━━━ Supplied records ━━━

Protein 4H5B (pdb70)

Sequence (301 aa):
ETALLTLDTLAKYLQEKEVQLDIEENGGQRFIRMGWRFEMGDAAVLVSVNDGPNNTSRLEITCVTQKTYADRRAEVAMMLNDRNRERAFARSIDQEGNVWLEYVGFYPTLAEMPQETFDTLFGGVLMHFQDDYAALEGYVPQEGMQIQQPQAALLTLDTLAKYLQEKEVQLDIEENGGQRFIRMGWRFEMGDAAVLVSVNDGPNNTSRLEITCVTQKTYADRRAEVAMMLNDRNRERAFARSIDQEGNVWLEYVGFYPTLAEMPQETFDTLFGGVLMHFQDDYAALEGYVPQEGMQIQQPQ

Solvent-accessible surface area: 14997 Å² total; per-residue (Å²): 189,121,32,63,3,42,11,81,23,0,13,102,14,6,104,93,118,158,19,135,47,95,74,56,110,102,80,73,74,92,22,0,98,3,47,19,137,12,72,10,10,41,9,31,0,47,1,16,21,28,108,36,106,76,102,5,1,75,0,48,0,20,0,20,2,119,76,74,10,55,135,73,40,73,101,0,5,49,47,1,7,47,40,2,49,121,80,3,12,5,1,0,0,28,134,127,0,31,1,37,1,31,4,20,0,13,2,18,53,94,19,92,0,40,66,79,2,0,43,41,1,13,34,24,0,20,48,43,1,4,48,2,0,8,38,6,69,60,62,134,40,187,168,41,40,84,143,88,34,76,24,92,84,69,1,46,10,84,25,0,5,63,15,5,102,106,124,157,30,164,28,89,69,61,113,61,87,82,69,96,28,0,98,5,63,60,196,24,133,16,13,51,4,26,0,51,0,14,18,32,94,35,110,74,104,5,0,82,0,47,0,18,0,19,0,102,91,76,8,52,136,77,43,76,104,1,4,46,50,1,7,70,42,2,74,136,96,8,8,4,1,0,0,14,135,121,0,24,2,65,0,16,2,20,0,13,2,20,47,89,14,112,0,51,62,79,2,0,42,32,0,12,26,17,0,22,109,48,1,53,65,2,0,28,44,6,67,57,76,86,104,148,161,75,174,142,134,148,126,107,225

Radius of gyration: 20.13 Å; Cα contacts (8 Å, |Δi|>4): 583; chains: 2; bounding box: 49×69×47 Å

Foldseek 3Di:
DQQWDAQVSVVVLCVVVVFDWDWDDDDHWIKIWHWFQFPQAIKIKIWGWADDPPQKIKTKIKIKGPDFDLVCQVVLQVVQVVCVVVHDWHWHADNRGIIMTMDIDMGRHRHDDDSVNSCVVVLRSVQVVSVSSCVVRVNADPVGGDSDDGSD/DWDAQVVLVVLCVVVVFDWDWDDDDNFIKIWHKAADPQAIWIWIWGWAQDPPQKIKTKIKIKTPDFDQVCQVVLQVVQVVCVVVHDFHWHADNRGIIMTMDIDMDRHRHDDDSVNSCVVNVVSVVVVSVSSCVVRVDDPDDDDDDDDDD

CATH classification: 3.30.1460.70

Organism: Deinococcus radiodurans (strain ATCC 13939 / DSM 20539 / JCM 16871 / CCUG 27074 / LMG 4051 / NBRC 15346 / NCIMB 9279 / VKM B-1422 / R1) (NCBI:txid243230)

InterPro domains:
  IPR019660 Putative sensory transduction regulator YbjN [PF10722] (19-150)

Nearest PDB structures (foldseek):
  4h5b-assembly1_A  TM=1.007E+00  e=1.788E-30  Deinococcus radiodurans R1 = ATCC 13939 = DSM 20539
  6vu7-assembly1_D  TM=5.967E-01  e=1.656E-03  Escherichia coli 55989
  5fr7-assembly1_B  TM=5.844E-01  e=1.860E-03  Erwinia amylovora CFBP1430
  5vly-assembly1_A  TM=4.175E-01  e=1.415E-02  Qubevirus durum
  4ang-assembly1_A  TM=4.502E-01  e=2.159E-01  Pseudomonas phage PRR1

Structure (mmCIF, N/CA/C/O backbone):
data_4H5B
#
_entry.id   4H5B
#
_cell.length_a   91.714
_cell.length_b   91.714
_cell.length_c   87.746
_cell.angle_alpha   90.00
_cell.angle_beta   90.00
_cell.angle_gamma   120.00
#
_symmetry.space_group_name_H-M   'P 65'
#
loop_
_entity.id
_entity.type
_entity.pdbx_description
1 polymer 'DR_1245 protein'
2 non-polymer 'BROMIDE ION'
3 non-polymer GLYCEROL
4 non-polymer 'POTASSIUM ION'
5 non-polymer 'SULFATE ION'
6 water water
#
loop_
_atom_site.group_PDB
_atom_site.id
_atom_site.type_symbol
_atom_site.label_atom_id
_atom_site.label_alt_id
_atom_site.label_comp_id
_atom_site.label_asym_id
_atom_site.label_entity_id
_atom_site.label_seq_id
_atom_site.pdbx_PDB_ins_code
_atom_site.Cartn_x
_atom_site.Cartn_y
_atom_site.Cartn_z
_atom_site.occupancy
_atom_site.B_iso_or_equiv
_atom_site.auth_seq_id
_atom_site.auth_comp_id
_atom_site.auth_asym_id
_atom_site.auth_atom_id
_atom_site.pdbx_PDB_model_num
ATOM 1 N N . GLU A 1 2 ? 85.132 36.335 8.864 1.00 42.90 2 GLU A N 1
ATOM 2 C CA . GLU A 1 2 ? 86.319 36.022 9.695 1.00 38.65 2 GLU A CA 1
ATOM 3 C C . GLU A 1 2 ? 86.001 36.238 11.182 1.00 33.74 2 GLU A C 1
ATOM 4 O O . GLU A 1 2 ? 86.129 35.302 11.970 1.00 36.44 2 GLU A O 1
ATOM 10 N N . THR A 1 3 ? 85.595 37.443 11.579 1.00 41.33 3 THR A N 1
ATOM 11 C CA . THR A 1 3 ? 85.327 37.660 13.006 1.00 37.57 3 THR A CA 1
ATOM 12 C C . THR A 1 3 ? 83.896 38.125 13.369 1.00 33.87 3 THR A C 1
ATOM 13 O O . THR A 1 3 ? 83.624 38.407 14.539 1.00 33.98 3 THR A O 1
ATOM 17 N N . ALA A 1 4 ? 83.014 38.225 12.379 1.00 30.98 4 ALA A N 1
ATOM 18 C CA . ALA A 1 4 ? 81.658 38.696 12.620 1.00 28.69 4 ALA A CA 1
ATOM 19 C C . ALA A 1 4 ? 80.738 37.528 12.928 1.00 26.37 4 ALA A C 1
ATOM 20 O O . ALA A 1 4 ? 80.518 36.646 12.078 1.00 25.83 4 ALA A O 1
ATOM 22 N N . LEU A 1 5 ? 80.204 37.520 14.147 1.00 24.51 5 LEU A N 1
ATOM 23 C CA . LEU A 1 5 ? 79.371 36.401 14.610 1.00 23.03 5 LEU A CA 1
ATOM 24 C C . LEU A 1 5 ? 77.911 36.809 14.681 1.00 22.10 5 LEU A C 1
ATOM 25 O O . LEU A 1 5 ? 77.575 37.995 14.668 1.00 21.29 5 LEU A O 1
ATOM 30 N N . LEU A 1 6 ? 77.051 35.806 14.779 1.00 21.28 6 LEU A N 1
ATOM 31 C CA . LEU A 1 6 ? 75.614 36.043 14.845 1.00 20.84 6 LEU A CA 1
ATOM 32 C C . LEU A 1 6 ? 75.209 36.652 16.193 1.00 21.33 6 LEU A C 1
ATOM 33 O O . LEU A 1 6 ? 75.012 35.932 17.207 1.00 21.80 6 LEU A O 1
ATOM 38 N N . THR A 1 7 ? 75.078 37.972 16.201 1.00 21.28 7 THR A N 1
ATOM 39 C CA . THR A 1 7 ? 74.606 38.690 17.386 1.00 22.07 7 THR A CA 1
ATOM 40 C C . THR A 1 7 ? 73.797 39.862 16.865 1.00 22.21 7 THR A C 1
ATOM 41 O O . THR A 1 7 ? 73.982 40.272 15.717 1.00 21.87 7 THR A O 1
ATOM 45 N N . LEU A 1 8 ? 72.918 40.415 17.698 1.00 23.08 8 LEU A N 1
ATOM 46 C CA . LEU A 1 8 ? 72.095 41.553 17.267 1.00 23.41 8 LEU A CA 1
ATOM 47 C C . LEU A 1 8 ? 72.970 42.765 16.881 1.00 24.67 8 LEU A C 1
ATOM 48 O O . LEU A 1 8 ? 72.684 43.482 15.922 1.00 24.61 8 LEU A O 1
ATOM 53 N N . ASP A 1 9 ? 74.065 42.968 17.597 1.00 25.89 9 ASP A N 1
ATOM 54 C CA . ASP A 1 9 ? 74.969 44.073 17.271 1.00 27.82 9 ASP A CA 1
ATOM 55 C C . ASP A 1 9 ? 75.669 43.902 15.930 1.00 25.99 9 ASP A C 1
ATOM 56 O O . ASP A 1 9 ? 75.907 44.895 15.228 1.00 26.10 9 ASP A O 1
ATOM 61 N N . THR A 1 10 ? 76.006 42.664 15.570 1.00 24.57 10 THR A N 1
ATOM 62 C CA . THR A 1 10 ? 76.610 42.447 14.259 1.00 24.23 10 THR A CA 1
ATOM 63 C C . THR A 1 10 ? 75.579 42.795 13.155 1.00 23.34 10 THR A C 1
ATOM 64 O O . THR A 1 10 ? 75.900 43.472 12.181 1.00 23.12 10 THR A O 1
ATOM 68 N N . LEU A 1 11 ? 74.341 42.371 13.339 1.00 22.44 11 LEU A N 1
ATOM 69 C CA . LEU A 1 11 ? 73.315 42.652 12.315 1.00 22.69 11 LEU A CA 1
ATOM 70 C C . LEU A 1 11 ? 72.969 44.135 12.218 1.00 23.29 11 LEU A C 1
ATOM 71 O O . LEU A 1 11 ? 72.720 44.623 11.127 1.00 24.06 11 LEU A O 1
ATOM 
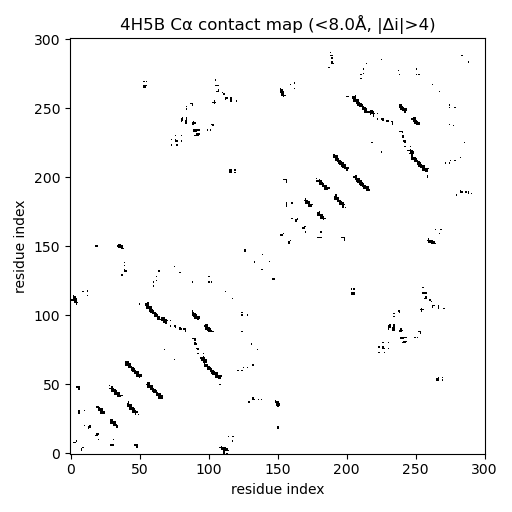76 N N . ALA A 1 12 ? 72.941 44.839 13.347 1.00 24.08 12 ALA A N 1
ATOM 77 C CA . ALA A 1 12 ? 72.736 46.295 13.371 1.00 25.16 12 ALA A CA 1
ATOM 78 C C . ALA A 1 12 ? 73.821 47.042 12.596 1.00 26.51 12 ALA A C 1
ATOM 79 O O . ALA A 1 12 ? 73.543 48.002 11.858 1.00 26.65 12 ALA A O 1
ATOM 81 N N . LYS A 1 13 ? 75.059 46.581 12.766 1.00 26.84 13 LYS A N 1
ATOM 82 C CA . LYS A 1 13 ? 76.190 47.134 12.043 1.00 28.46 13 LYS A CA 1
ATOM 83 C C . LYS A 1 13 ? 75.997 46.936 10.534 1.00 27.64 13 LYS A C 1
ATOM 84 O O . LYS A 1 13 ? 76.143 47.893 9.783 1.00 28.57 13 LYS A O 1
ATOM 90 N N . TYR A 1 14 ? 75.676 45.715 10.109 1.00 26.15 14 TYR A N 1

━━━

-- The problem --
The required answer is each line of the data in which the word "ATCC" appears.

-- Answer space --
Organism: Deinococcus radiodurans (strain ATCC 13939 / DSM 20539 / JCM 16871 / CCUG 27074 / LMG 4051 / NBRC 15346 / NCIMB 9279 / VKM B-1422 / R1) (NCBI:txid243230)
  4h5b-assembly1_A  TM=1.007E+00  e=1.788E-30  Deinococcus radiodurans R1 = ATCC 13939 = DSM 20539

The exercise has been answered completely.